Book Review: Burntcoat
Sarah Hall's streamlined sixth novel glows bright, weaving a poetic post-pandemic tale
Do we need fiction about a pandemic? Is that something that will help us navigate our current reality? Or recognize ourselves on the other side? The impetus of the novel Burntcoat by short story writer Sarah Hall is a pandemic (like COVID, but worse), but the story is hardly about that. It gives our protagonist, Edith Harkness, a reason to tell us her story.
The story floats in and out of timelines, the present being many years post-pandemic, which Edith has survived, but where she is suffering a relapse from which she will likely die. She tells us her autobiography which includes her progression as a profitable artist, producing large public installations, and how she came to live at her industrial studio, named Burntcoat. The story includes her childhood with a mother who suffered a brain aneurysm when Edith was young, who has no memory of becoming a mother, and whose personality quirks make for a very unique coming-of-age for Edith.
She recounts her stories of art school, an internship in Japan, and how she happened to return to England when her mother died. It was upon this return that she ended up in quarantine with, ostensibly, a stranger she just began dating and the story progresses as they learn about each other and live and suffer through the pandemic together. At times graphically steamy, the relationship with her live-in pandemic lover, Halit, demonstrates how we show ourselves to others, the role of art in that expression, and ultimately, how death and destruction shape that art.
This novel packs so much in just 300 pages. The writing is poetic and efficient; it feels beautifully edited. There are no wasted words, and the descriptions of Edith's art, her childhood, her lover, and the relationship they discovered together are perfectly presented right in front of the reader.

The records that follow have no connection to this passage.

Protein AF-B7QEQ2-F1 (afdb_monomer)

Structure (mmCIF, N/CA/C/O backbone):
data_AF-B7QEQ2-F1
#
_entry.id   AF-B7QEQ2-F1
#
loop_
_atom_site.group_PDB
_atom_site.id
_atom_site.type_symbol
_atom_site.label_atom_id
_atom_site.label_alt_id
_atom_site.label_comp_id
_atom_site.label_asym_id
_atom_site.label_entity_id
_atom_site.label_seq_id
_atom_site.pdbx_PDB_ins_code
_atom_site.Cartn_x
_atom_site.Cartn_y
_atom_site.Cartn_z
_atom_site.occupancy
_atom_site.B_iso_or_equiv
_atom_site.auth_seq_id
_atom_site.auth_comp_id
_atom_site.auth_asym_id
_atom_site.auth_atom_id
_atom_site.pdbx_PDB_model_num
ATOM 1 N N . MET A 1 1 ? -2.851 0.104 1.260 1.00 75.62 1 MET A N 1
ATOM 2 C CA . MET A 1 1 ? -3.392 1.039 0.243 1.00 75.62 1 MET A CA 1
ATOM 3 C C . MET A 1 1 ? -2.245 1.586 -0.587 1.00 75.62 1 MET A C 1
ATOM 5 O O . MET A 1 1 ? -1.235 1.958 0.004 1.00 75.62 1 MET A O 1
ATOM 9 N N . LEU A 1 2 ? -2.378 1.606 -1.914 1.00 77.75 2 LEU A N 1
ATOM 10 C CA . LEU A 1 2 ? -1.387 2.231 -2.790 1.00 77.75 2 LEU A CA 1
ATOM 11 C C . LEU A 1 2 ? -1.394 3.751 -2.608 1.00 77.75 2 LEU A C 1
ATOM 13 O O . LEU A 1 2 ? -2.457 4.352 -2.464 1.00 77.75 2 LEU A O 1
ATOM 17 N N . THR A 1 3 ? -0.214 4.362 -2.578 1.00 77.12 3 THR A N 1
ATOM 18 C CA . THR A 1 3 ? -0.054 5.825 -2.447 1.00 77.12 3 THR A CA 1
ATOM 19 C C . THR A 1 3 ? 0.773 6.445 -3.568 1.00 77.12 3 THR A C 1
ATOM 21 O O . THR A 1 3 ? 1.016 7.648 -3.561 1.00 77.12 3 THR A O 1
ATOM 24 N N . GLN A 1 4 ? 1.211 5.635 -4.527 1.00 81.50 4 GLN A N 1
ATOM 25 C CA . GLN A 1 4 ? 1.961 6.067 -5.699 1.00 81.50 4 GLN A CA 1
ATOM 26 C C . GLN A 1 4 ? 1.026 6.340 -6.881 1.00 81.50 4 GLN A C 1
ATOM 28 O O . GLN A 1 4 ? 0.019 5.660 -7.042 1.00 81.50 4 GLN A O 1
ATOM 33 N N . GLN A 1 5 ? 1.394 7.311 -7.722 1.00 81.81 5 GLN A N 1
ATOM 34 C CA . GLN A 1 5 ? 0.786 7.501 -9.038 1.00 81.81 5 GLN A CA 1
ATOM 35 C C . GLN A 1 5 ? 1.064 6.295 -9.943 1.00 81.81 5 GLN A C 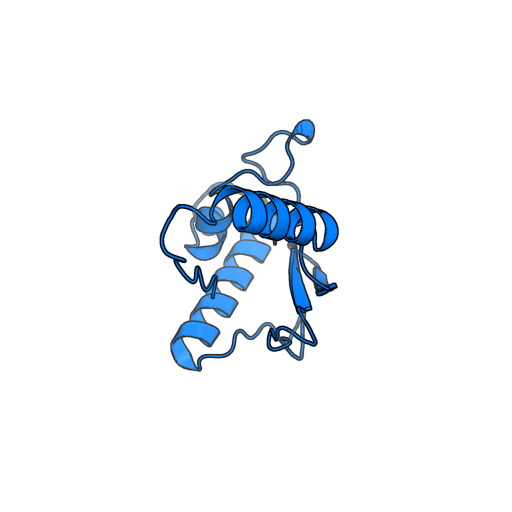1
ATOM 37 O O . GLN A 1 5 ? 2.204 5.842 -10.057 1.00 81.81 5 GLN A O 1
ATOM 42 N N . SER A 1 6 ? 0.012 5.804 -10.587 1.00 81.44 6 SER A N 1
ATOM 43 C CA . SER A 1 6 ? 0.060 4.692 -11.532 1.00 81.44 6 SER A CA 1
ATOM 44 C C . SER A 1 6 ? 0.063 5.200 -12.975 1.00 81.44 6 SER A C 1
ATOM 46 O O . SER A 1 6 ? -0.493 6.257 -13.266 1.00 81.44 6 SER A O 1
ATOM 48 N N . SER A 1 7 ? 0.639 4.422 -13.891 1.00 83.12 7 SER A N 1
ATOM 49 C CA . SER A 1 7 ? 0.541 4.637 -15.339 1.00 83.12 7 SER A CA 1
ATOM 50 C C . SER A 1 7 ? -0.869 4.421 -15.909 1.00 83.12 7 SER A C 1
ATOM 52 O O . SER A 1 7 ? -1.133 4.861 -17.028 1.00 83.12 7 SER A O 1
ATOM 54 N N . PHE A 1 8 ? -1.785 3.785 -15.167 1.00 78.50 8 PHE A N 1
ATOM 55 C CA . PHE A 1 8 ? -3.153 3.510 -15.635 1.00 78.50 8 PHE A CA 1
ATOM 56 C C . PHE A 1 8 ? -4.155 4.630 -15.333 1.00 78.50 8 PHE A C 1
ATOM 58 O O . PHE A 1 8 ? -5.146 4.779 -16.049 1.00 78.50 8 PHE A O 1
ATOM 65 N N . GLY A 1 9 ? -3.925 5.403 -14.270 1.00 74.50 9 GLY A N 1
ATOM 66 C CA . GLY A 1 9 ? -4.839 6.439 -13.793 1.00 74.50 9 GLY A CA 1
ATOM 67 C C . GLY A 1 9 ? -4.338 7.847 -14.105 1.00 74.50 9 GLY A C 1
ATOM 68 O O . GLY A 1 9 ? -3.141 8.114 -14.083 1.00 74.50 9 GLY A O 1
ATOM 69 N N . SER A 1 10 ? -5.250 8.791 -14.353 1.00 77.38 10 SER A N 1
ATOM 70 C CA . SER A 1 10 ? -4.860 10.207 -14.373 1.00 77.38 10 SER A CA 1
ATOM 71 C C . SER A 1 10 ? -4.523 10.680 -12.957 1.00 77.38 10 SER A C 1
ATOM 73 O O . SER A 1 10 ? -5.201 10.276 -12.008 1.00 77.38 10 SER A O 1
ATOM 75 N N . GLU A 1 11 ? -3.593 11.626 -12.823 1.00 79.19 11 GLU A N 1
ATOM 76 C CA . GLU A 1 11 ? -3.232 12.245 -11.538 1.00 79.19 11 GLU A CA 1
ATOM 77 C C . GLU A 1 11 ? -4.451 12.754 -10.744 1.00 79.19 11 GLU A C 1
ATOM 79 O O . GLU A 1 11 ? -4.471 12.663 -9.520 1.00 79.19 11 GLU A O 1
ATOM 84 N N . LEU A 1 12 ? -5.504 13.199 -11.439 1.00 82.31 12 LEU A N 1
ATOM 85 C CA . LEU A 1 12 ? -6.751 13.679 -10.839 1.00 82.31 12 LEU A CA 1
ATOM 86 C C . LEU A 1 12 ? -7.473 12.628 -9.977 1.00 82.31 12 LEU A C 1
ATOM 88 O O . LEU A 1 12 ? -8.085 12.977 -8.970 1.00 82.31 12 LEU A O 1
ATOM 92 N N . PHE A 1 13 ? -7.443 11.360 -10.386 1.00 82.88 13 PHE A N 1
ATOM 93 C CA . PHE A 1 13 ? -8.182 10.286 -9.716 1.00 82.88 13 PHE A CA 1
ATOM 94 C C . PHE A 1 13 ? -7.314 9.523 -8.713 1.00 82.88 13 PHE A C 1
ATOM 96 O O . PHE A 1 13 ? -7.851 8.850 -7.833 1.00 82.88 13 PHE A O 1
ATOM 103 N N . GLY A 1 14 ? -5.987 9.656 -8.820 1.00 84.94 14 GLY A N 1
ATOM 104 C CA . GLY A 1 14 ? -5.045 8.839 -8.066 1.00 84.94 14 GLY A CA 1
ATOM 105 C C . GLY A 1 14 ? -5.220 7.344 -8.369 1.00 84.94 14 GLY A C 1
ATOM 106 O O . GLY A 1 14 ? -5.712 6.994 -9.446 1.00 84.94 14 GLY A O 1
ATOM 107 N N . PRO A 1 15 ? -4.829 6.467 -7.426 1.00 86.31 15 PRO A N 1
ATOM 108 C CA . PRO A 1 15 ? -5.030 5.033 -7.556 1.00 86.31 15 PRO A CA 1
ATOM 109 C C . PRO A 1 15 ? -6.498 4.647 -7.727 1.00 86.31 15 PRO A C 1
ATOM 111 O O . PRO A 1 15 ? -7.338 4.924 -6.863 1.00 86.31 15 PRO A O 1
ATOM 114 N N . THR A 1 16 ? -6.805 3.994 -8.840 1.00 87.00 16 THR A N 1
ATOM 115 C CA . THR A 1 16 ? -8.160 3.581 -9.207 1.00 87.00 16 THR A CA 1
ATOM 116 C C . THR A 1 16 ? -8.502 2.185 -8.685 1.00 87.00 16 THR A C 1
ATOM 118 O O . THR A 1 16 ? -7.649 1.409 -8.260 1.00 87.00 16 THR A O 1
ATOM 121 N N . HIS A 1 17 ? -9.793 1.853 -8.660 1.00 88.81 17 HIS A N 1
ATOM 122 C CA . HIS A 1 17 ? -10.239 0.551 -8.174 1.00 88.81 17 HIS A CA 1
ATOM 123 C C . HIS A 1 17 ? -9.738 -0.589 -9.075 1.00 88.81 17 HIS A C 1
ATOM 125 O O . HIS A 1 17 ? -9.986 -0.579 -10.278 1.00 88.81 17 HIS A O 1
ATOM 131 N N . GLY A 1 18 ? -9.092 -1.591 -8.472 1.00 88.56 18 GLY A N 1
ATOM 132 C CA . GLY A 1 18 ? -8.667 -2.824 -9.137 1.00 88.56 18 GLY A CA 1
ATOM 133 C C . GLY A 1 18 ? -7.286 -2.763 -9.792 1.00 88.56 18 GLY A C 1
ATOM 134 O O . GLY A 1 18 ? -6.779 -3.800 -10.217 1.00 88.56 18 GLY A O 1
ATOM 135 N N . GLU A 1 19 ? -6.642 -1.594 -9.853 1.00 89.75 19 GLU A N 1
ATOM 136 C CA . GLU A 1 19 ? -5.293 -1.482 -10.424 1.00 89.75 19 GLU A CA 1
ATOM 137 C C . GLU A 1 19 ? -4.233 -2.196 -9.570 1.00 89.75 19 GLU A C 1
ATOM 139 O O . GLU A 1 19 ? -3.228 -2.676 -10.087 1.00 89.75 19 GLU A O 1
ATOM 144 N N . ASP A 1 20 ? -4.471 -2.321 -8.263 1.00 91.50 20 ASP A N 1
ATOM 145 C CA . ASP A 1 20 ? -3.594 -3.001 -7.312 1.00 91.50 20 ASP A CA 1
ATOM 146 C C . ASP A 1 20 ? -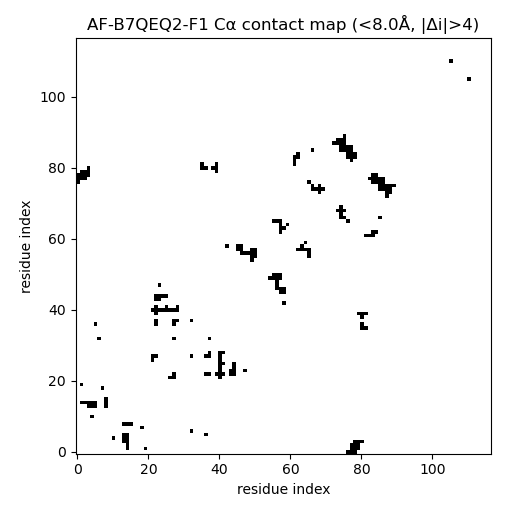3.403 -4.482 -7.653 1.00 91.50 20 ASP A C 1
ATOM 148 O O . ASP A 1 20 ? -2.325 -5.039 -7.424 1.00 91.50 20 ASP A O 1
ATOM 152 N N . MET A 1 21 ? -4.402 -5.092 -8.292 1.00 92.44 21 MET A N 1
ATOM 153 C CA . MET A 1 21 ? -4.324 -6.458 -8.796 1.00 92.44 21 MET A CA 1
ATOM 154 C C . MET A 1 21 ? -3.221 -6.628 -9.852 1.00 92.44 21 MET A C 1
ATOM 156 O O . MET A 1 21 ? -2.556 -7.662 -9.872 1.00 92.44 21 MET A O 1
ATOM 160 N N . LEU A 1 22 ? -2.959 -5.610 -10.678 1.00 91.94 22 LEU A N 1
ATOM 161 C CA . LEU A 1 22 ? -1.907 -5.655 -11.705 1.00 91.94 22 LEU A CA 1
ATOM 162 C C . LEU A 1 22 ? -0.506 -5.719 -11.082 1.00 91.94 22 LEU A C 1
ATOM 164 O O . LEU A 1 22 ? 0.378 -6.400 -11.602 1.00 91.94 22 LEU A O 1
ATOM 168 N N . TYR A 1 23 ? -0.314 -5.061 -9.937 1.00 93.38 23 TYR A N 1
ATOM 169 C CA . TYR A 1 23 ? 0.929 -5.129 -9.169 1.00 93.38 23 TYR A CA 1
ATOM 170 C C . TYR A 1 23 ? 1.040 -6.448 -8.391 1.00 93.38 23 TYR A C 1
ATOM 172 O O . TYR A 1 23 ? 2.099 -7.070 -8.383 1.00 93.38 23 TYR A O 1
ATOM 180 N N . MET A 1 24 ? -0.043 -6.908 -7.750 1.00 93.62 24 MET A N 1
ATOM 181 C CA . MET A 1 24 ? -0.027 -8.156 -6.968 1.00 93.62 24 MET A CA 1
ATOM 182 C C . MET A 1 24 ? 0.187 -9.406 -7.825 1.00 93.62 24 MET A C 1
ATOM 184 O O . MET A 1 24 ? 0.768 -10.372 -7.336 1.00 93.62 24 MET A O 1
ATOM 188 N N . LEU A 1 25 ? -0.284 -9.395 -9.075 1.00 93.06 25 LEU A N 1
ATOM 189 C CA . LEU A 1 25 ? -0.165 -10.521 -10.007 1.00 93.06 25 LEU A CA 1
ATOM 190 C C . LEU A 1 25 ? 1.064 -10.429 -10.924 1.00 93.06 25 LEU A C 1
ATOM 192 O O . LEU A 1 25 ? 1.236 -11.280 -11.792 1.00 93.06 25 LEU A O 1
ATOM 196 N N . GLY A 1 26 ? 1.918 -9.418 -10.749 1.00 92.69 26 GLY A N 1
ATOM 197 C CA . GLY A 1 26 ? 3.167 -9.304 -11.499 1.00 92.69 26 GLY A CA 1
ATOM 198 C C . GLY A 1 26 ? 3.040 -8.735 -12.909 1.00 92.69 26 GLY A C 1
ATOM 199 O O . GLY A 1 26 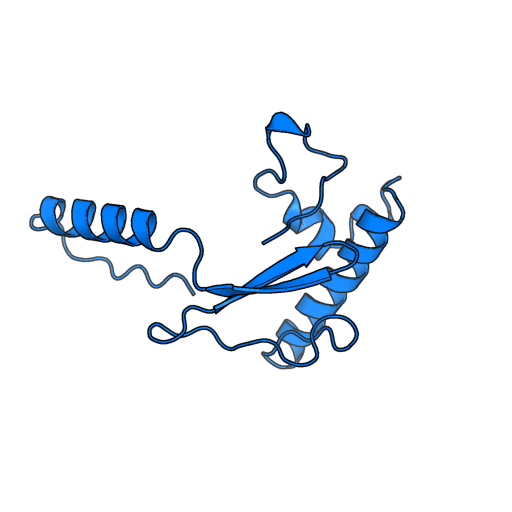? 4.050 -8.629 -13.600 1.00 92.69 26 GLY A O 1
ATOM 200 N N . SER A 1 27 ? 1.845 -8.323 -13.345 1.00 92.62 27 SER A N 1
ATOM 201 C CA . SER A 1 27 ? 1.609 -7.831 -14.710 1.00 92.62 27 SER A CA 1
ATOM 202 C C . SER A 1 27 ? 2.489 -6.629 -15.071 1.00 92.62 27 SER A C 1
ATOM 204 O O . SER A 1 27 ? 2.875 -6.477 -16.228 1.00 92.62 27 SER A O 1
ATOM 206 N N . MET A 1 28 ? 2.885 -5.815 -14.087 1.00 90.69 28 MET A N 1
ATOM 207 C CA . MET A 1 28 ? 3.777 -4.667 -14.311 1.00 90.69 28 MET A CA 1
ATOM 208 C C . MET A 1 28 ? 5.183 -5.058 -14.774 1.00 90.69 28 MET A C 1
ATOM 210 O O . MET A 1 28 ? 5.884 -4.225 -15.346 1.00 90.69 28 MET A O 1
ATOM 214 N N . ASN A 1 29 ? 5.612 -6.300 -14.538 1.00 86.50 29 ASN A N 1
ATOM 215 C CA . ASN A 1 29 ? 6.933 -6.767 -14.959 1.00 86.50 29 ASN A CA 1
ATOM 216 C C . ASN A 1 29 ? 6.986 -7.029 -16.470 1.00 86.50 29 ASN A C 1
ATOM 218 O O . ASN A 1 29 ? 8.004 -6.738 -17.096 1.00 86.50 29 ASN A O 1
ATOM 222 N N . ASP A 1 30 ? 5.880 -7.510 -17.043 1.00 84.94 30 ASP A N 1
ATOM 223 C CA . ASP A 1 30 ? 5.756 -7.820 -18.473 1.00 84.94 30 ASP A CA 1
ATOM 224 C C . ASP A 1 30 ? 5.270 -6.618 -19.288 1.00 84.94 30 ASP A C 1
ATOM 226 O O . ASP A 1 30 ? 5.574 -6.477 -20.474 1.00 84.94 30 ASP A O 1
ATOM 230 N N . MET A 1 31 ? 4.521 -5.717 -18.652 1.00 83.56 31 MET A N 1
ATOM 231 C CA . MET A 1 31 ? 4.134 -4.452 -19.259 1.00 83.56 31 MET A CA 1
ATOM 232 C C . MET A 1 31 ? 5.353 -3.528 -19.404 1.00 83.56 31 MET A C 1
ATOM 234 O O . MET A 1 31 ? 6.342 -3.602 -18.663 1.00 83.56 31 MET A O 1
ATOM 238 N N . ASN A 1 32 ? 5.277 -2.581 -20.342 1.00 82.50 32 ASN A N 1
ATOM 239 C CA . ASN A 1 32 ? 6.275 -1.517 -20.488 1.00 82.50 32 ASN A CA 1
ATOM 240 C C . ASN A 1 32 ? 6.137 -0.447 -19.379 1.00 82.50 32 ASN A C 1
ATOM 242 O O . ASN A 1 32 ? 6.156 0.751 -19.649 1.00 82.50 32 ASN A O 1
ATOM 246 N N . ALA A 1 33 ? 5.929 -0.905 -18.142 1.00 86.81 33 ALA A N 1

In a way, it gives light to a potential post-pandemic that we can all see as a possible reality: the loss of normalcy, the residual effects, and the unceasing need for artistic expression to cut through all of the pain. I would recommend reading this book in as few sittings as possible to get the true thrust of its fluid timeline and to fully appreciate the way the book feels sculpted, bit by bit, into being.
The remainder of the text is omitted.